WHAT TO PRODUCE ::
Could you set down exactly the lines of the data below, starting at the one that holds "ATOM 52 N N" and ending at the one that holds "ATOM 89 N N", both included, and only those?

#####

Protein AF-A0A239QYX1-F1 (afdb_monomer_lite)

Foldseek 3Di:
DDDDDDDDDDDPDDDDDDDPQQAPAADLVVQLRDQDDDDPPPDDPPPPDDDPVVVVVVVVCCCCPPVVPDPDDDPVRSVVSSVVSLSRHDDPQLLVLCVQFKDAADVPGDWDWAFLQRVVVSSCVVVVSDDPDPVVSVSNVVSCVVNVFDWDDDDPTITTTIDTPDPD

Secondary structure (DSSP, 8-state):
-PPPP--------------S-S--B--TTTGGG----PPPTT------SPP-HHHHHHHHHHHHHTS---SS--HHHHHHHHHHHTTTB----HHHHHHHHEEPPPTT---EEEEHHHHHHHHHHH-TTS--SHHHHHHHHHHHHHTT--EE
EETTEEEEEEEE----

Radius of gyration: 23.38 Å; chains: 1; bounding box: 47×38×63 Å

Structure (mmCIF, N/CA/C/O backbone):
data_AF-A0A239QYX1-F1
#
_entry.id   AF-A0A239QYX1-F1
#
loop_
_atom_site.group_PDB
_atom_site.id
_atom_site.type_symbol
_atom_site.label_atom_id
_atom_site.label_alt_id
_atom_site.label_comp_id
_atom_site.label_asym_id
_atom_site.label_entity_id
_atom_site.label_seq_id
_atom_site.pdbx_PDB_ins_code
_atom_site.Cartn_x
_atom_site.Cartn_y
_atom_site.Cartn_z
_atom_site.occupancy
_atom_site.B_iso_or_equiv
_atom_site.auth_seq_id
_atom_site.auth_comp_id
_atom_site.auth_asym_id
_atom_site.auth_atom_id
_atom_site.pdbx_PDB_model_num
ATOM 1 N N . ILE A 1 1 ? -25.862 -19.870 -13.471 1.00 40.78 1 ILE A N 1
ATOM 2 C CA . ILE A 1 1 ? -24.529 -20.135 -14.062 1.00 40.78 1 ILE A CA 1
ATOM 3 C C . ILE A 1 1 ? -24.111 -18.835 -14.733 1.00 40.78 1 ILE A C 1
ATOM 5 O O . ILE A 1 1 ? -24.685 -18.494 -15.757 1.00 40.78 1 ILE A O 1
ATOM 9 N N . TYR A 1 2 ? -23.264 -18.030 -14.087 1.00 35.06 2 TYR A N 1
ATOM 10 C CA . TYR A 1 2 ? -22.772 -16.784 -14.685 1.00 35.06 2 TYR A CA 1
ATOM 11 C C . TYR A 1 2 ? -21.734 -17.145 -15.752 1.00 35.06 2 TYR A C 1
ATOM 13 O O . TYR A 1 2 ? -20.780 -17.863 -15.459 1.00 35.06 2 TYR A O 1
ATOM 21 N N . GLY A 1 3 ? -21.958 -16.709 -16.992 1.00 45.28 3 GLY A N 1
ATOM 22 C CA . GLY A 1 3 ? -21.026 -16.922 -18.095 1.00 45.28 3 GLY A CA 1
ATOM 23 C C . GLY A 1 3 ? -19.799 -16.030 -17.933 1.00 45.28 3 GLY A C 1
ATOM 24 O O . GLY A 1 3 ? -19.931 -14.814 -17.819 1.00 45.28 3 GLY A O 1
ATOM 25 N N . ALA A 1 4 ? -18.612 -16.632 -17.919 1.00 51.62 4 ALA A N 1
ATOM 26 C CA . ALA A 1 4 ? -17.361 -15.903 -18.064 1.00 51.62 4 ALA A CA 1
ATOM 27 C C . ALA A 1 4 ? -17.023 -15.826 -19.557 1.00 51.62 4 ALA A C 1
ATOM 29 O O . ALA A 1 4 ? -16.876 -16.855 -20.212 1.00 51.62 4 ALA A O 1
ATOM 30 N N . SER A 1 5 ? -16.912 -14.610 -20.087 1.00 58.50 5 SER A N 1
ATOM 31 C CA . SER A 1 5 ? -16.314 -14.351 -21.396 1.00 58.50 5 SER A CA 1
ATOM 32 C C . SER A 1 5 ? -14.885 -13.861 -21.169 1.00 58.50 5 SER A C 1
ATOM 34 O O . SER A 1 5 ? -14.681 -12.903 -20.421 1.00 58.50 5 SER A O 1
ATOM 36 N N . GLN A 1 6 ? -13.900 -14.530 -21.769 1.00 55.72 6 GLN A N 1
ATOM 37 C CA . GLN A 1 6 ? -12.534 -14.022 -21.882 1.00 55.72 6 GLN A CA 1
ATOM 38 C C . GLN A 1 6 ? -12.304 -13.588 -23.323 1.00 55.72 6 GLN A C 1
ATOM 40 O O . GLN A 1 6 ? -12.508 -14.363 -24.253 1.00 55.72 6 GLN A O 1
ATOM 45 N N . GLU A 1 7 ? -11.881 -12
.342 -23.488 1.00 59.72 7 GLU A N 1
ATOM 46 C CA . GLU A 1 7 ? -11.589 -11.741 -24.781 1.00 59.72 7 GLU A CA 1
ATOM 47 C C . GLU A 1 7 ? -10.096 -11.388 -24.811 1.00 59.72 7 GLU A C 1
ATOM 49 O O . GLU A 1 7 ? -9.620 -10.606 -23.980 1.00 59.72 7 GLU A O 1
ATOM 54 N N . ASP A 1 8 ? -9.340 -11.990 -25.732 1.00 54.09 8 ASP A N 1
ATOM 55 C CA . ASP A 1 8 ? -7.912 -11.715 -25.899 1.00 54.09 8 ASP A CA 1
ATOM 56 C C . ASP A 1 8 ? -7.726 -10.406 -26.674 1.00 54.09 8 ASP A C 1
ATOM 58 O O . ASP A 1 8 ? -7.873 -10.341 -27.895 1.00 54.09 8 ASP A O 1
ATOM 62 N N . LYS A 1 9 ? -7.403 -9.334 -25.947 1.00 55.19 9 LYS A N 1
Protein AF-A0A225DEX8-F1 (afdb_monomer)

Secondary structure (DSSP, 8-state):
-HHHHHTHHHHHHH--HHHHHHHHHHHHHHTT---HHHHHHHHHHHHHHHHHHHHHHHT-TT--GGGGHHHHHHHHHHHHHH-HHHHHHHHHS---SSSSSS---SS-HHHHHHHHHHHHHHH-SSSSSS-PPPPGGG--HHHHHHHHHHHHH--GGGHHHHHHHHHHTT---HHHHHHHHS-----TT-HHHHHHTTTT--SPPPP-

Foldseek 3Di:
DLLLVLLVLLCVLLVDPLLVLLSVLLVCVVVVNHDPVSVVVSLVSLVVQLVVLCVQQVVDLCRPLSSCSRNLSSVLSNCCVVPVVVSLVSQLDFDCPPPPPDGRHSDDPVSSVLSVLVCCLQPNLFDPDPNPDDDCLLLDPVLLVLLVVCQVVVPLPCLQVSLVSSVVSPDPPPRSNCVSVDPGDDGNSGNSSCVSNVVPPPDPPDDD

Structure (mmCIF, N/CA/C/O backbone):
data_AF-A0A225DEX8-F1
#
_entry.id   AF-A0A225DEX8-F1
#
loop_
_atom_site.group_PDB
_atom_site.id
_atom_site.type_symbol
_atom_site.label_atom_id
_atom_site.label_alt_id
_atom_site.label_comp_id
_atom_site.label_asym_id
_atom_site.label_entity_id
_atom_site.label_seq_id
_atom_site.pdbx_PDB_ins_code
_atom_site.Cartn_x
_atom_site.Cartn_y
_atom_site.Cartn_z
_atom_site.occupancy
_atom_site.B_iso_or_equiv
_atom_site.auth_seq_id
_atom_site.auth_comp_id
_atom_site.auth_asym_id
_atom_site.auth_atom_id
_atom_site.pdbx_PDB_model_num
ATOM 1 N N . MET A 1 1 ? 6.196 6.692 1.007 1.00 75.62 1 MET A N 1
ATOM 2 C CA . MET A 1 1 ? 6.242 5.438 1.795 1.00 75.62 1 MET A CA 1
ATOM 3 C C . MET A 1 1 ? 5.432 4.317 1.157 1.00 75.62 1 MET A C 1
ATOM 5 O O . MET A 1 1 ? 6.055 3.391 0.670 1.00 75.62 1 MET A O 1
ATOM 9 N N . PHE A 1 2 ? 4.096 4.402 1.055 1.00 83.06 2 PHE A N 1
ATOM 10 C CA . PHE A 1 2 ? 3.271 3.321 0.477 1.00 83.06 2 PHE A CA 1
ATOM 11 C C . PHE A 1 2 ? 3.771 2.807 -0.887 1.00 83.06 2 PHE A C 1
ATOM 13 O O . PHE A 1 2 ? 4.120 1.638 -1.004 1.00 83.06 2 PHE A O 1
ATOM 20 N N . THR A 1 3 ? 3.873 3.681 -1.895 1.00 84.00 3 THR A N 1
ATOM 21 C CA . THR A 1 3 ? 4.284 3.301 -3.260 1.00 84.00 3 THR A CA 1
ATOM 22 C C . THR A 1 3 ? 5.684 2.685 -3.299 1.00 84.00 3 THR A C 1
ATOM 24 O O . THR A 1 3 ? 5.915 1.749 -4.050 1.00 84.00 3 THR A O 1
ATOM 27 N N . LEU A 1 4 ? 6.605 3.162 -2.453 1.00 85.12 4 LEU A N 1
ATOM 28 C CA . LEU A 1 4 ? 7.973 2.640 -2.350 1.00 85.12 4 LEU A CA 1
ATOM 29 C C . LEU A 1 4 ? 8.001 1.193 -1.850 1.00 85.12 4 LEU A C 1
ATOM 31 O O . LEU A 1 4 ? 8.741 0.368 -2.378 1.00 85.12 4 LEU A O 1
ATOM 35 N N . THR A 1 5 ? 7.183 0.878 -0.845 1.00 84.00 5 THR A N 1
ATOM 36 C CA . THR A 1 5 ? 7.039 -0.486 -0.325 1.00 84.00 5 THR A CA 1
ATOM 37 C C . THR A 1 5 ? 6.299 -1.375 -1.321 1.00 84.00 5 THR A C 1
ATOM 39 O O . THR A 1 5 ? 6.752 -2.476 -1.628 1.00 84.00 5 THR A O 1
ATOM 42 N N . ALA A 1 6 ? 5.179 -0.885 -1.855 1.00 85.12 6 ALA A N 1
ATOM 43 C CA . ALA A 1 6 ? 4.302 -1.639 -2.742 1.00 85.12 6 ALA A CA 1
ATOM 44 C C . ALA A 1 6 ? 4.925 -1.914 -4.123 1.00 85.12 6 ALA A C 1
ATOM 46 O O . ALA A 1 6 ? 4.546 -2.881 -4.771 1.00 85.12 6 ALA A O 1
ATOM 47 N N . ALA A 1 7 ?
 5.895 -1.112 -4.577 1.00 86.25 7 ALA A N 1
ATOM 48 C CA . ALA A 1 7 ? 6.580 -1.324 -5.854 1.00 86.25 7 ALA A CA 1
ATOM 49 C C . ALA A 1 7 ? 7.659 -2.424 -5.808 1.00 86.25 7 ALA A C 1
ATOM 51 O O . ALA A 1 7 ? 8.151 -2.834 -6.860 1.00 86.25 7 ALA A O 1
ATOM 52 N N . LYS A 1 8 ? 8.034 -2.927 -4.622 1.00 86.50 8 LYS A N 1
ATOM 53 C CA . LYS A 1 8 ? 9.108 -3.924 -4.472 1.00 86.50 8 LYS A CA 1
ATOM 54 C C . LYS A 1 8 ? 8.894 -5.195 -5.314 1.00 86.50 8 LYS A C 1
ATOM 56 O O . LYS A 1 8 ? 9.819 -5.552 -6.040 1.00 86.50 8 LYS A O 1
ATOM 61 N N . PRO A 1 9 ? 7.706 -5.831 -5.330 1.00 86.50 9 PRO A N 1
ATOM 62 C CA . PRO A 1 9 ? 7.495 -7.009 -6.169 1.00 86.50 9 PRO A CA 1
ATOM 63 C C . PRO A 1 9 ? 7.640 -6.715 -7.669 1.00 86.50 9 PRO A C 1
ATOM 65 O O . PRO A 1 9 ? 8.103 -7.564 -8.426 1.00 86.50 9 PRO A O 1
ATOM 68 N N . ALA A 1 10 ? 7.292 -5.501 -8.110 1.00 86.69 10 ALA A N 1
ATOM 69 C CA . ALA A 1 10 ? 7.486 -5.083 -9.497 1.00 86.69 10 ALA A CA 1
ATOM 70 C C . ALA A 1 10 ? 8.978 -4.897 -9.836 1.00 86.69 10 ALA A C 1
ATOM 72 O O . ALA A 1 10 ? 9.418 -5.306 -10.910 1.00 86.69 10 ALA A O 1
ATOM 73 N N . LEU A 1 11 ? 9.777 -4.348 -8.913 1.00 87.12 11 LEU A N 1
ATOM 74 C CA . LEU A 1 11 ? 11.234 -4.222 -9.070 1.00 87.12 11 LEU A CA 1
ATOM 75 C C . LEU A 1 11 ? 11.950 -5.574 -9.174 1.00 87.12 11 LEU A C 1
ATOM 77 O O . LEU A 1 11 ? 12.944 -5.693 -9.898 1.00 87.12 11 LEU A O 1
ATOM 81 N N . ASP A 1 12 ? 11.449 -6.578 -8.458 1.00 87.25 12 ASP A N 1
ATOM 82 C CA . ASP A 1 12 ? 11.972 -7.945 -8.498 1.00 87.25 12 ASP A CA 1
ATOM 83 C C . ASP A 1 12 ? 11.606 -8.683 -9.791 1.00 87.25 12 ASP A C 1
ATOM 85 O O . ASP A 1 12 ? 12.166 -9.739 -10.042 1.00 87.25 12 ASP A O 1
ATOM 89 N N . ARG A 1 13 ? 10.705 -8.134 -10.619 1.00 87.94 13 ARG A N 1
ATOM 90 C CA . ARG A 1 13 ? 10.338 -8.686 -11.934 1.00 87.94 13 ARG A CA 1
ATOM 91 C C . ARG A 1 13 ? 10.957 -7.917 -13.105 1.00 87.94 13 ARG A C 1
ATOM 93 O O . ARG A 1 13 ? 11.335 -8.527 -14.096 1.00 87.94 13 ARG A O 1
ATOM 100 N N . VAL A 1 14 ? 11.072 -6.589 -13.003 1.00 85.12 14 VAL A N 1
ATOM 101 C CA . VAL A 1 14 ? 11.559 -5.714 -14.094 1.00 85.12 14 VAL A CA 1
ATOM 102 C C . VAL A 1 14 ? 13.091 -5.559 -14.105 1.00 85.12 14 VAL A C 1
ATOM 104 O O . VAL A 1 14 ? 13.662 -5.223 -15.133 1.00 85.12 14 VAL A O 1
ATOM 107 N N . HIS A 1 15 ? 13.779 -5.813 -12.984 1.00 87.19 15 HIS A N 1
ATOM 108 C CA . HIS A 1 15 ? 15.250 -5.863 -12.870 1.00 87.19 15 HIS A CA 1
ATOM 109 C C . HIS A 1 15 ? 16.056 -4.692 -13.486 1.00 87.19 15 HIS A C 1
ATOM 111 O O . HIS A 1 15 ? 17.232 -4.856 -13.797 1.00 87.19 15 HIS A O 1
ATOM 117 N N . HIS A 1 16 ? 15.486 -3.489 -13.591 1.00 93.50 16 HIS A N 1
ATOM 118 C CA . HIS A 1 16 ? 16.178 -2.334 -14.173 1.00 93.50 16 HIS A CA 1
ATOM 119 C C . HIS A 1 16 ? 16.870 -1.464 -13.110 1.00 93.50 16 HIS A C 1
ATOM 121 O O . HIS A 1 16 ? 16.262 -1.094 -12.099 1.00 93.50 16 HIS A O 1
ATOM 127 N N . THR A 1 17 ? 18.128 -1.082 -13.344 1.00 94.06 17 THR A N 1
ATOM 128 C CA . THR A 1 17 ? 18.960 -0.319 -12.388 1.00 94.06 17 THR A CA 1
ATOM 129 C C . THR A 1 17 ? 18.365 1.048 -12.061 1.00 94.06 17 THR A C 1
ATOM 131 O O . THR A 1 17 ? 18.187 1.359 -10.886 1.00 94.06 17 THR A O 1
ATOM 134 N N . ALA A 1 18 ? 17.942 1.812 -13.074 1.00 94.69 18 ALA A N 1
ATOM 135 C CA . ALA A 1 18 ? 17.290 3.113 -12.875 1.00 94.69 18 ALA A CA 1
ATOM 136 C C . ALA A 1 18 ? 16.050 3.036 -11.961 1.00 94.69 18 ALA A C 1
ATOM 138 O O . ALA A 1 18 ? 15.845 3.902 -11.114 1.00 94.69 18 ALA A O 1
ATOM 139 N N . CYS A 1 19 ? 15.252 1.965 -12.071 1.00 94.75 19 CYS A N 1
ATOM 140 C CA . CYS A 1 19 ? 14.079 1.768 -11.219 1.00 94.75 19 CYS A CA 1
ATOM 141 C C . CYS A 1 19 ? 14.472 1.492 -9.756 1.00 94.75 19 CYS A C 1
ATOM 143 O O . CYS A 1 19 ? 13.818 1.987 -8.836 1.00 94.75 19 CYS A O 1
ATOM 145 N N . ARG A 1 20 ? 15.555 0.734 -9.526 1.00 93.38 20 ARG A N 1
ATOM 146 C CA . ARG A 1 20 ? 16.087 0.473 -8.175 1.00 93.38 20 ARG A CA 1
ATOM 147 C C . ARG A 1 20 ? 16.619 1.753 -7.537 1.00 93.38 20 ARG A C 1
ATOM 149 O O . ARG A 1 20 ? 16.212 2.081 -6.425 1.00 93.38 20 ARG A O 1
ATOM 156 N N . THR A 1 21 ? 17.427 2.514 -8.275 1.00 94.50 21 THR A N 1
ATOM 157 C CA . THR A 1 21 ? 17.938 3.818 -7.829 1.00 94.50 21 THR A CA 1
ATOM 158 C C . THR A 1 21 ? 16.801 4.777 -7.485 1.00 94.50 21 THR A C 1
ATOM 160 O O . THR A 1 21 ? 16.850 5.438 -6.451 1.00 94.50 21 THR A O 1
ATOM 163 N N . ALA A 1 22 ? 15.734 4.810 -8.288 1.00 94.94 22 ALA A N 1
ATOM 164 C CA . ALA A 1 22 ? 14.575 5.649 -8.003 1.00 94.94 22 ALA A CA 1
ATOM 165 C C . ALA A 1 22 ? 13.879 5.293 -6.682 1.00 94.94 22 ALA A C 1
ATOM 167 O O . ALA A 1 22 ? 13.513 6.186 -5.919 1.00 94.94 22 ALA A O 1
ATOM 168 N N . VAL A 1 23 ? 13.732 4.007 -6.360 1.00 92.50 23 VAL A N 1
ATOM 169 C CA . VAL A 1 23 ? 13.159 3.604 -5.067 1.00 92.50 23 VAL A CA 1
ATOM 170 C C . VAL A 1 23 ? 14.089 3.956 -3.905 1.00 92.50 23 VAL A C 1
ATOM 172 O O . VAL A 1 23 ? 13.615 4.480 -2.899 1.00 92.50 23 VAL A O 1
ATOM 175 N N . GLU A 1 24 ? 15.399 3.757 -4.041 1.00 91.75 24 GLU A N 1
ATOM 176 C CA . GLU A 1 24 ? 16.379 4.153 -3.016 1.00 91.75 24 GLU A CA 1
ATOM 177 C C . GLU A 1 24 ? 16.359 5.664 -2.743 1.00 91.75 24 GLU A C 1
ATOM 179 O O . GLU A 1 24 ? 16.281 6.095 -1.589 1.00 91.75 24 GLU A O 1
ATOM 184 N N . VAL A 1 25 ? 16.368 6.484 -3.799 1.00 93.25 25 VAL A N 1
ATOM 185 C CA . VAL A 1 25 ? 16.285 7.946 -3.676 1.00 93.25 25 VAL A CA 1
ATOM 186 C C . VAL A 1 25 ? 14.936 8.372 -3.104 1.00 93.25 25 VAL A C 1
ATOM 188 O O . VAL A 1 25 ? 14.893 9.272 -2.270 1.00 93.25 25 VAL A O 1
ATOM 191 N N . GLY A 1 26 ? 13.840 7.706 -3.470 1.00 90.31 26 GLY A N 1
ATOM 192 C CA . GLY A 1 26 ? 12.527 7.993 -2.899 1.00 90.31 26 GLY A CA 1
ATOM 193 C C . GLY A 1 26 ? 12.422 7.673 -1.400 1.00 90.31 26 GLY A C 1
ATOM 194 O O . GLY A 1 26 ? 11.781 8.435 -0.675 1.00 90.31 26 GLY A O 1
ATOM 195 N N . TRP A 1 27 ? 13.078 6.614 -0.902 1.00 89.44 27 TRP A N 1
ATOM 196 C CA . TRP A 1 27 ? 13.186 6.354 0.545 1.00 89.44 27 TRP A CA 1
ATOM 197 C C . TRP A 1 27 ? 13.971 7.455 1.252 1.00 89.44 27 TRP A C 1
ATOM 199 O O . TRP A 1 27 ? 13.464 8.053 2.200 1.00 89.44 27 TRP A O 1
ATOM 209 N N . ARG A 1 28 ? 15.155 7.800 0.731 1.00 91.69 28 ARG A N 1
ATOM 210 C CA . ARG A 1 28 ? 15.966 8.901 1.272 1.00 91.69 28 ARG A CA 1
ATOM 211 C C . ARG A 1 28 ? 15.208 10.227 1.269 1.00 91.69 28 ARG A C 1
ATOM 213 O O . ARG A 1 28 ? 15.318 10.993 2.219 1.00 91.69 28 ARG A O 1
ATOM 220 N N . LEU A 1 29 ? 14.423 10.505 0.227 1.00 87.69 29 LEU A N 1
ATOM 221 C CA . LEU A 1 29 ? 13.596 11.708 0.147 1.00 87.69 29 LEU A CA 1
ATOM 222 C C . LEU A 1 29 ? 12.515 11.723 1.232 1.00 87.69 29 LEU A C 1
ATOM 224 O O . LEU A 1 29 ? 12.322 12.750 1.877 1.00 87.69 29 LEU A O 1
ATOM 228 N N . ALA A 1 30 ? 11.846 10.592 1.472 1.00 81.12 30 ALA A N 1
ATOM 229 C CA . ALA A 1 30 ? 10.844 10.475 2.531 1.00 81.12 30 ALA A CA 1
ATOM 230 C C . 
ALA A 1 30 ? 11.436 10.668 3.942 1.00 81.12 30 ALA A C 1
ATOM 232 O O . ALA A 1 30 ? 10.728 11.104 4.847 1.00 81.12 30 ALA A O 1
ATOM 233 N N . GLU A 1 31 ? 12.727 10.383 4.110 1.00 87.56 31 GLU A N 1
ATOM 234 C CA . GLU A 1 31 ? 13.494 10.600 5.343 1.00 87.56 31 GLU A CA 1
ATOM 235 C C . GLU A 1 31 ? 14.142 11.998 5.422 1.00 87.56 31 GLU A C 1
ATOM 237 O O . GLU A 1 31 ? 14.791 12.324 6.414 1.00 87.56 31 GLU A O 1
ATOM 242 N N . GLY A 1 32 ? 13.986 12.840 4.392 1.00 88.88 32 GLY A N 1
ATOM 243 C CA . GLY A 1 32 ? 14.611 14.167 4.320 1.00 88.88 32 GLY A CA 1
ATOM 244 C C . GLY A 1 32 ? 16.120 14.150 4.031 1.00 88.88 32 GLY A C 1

#####

TASK OUTPUT ::
ATOM 52 N N . LYS A 1 8 ? 8.034 -2.927 -4.622 1.00 86.50 8 LYS A N 1
ATOM 53 C CA . LYS A 1 8 ? 9.108 -3.924 -4.472 1.00 86.50 8 LYS A CA 1
ATOM 54 C C . LYS A 1 8 ? 8.894 -5.195 -5.314 1.00 86.50 8 LYS A C 1
ATOM 56 O O . LYS A 1 8 ? 9.819 -5.552 -6.040 1.00 86.50 8 LYS A O 1
ATOM 61 N N . PRO A 1 9 ? 7.706 -5.831 -5.330 1.00 86.50 9 PRO A N 1
ATOM 62 C CA . PRO A 1 9 ? 7.495 -7.009 -6.169 1.00 86.50 9 PRO A CA 1
ATOM 63 C C . PRO A 1 9 ? 7.640 -6.715 -7.669 1.00 86.50 9 PRO A C 1
ATOM 65 O O . PRO A 1 9 ? 8.103 -7.564 -8.426 1.00 86.50 9 PRO A O 1
ATOM 68 N N . ALA A 1 10 ? 7.292 -5.501 -8.110 1.00 86.69 10 ALA A N 1
ATOM 69 C CA . ALA A 1 10 ? 7.486 -5.083 -9.497 1.00 86.69 10 ALA A CA 1
ATOM 70 C C . ALA A 1 10 ? 8.978 -4.897 -9.836 1.00 86.69 10 ALA A C 1
ATOM 72 O O . ALA A 1 10 ? 9.418 -5.306 -10.910 1.00 86.69 10 ALA A O 1
ATOM 73 N N . LEU A 1 11 ? 9.777 -4.348 -8.913 1.00 87.12 11 LEU A N 1
ATOM 74 C CA . LEU A 1 11 ? 11.234 -4.222 -9.070 1.00 87.12 11 LEU A CA 1
ATOM 75 C C . LEU A 1 11 ? 11.950 -5.574 -9.174 1.00 87.12 11 LEU A C 1
ATOM 77 O O . LEU A 1 11 ? 12.944 -5.693 -9.898 1.00 87.12 11 LEU A O 1
ATOM 81 N N . ASP A 1 12 ? 11.449 -6.578 -8.458 1.00 87.25 12 ASP A N 1
ATOM 82 C CA . ASP A 1 12 ? 11.972 -7.945 -8.498 1.00 87.25 12 ASP A CA 1
ATOM 83 C C . ASP A 1 12 ? 11.606 -8.683 -9.791 1.00 87.25 12 ASP A C 1
ATOM 85 O O . ASP A 1 12 ? 12.166 -9.739 -10.042 1.00 87.25 12 ASP A O 1
ATOM 89 N N . ARG A 1 13 ? 10.705 -8.134 -10.619 1.00 87.94 13 ARG A N 1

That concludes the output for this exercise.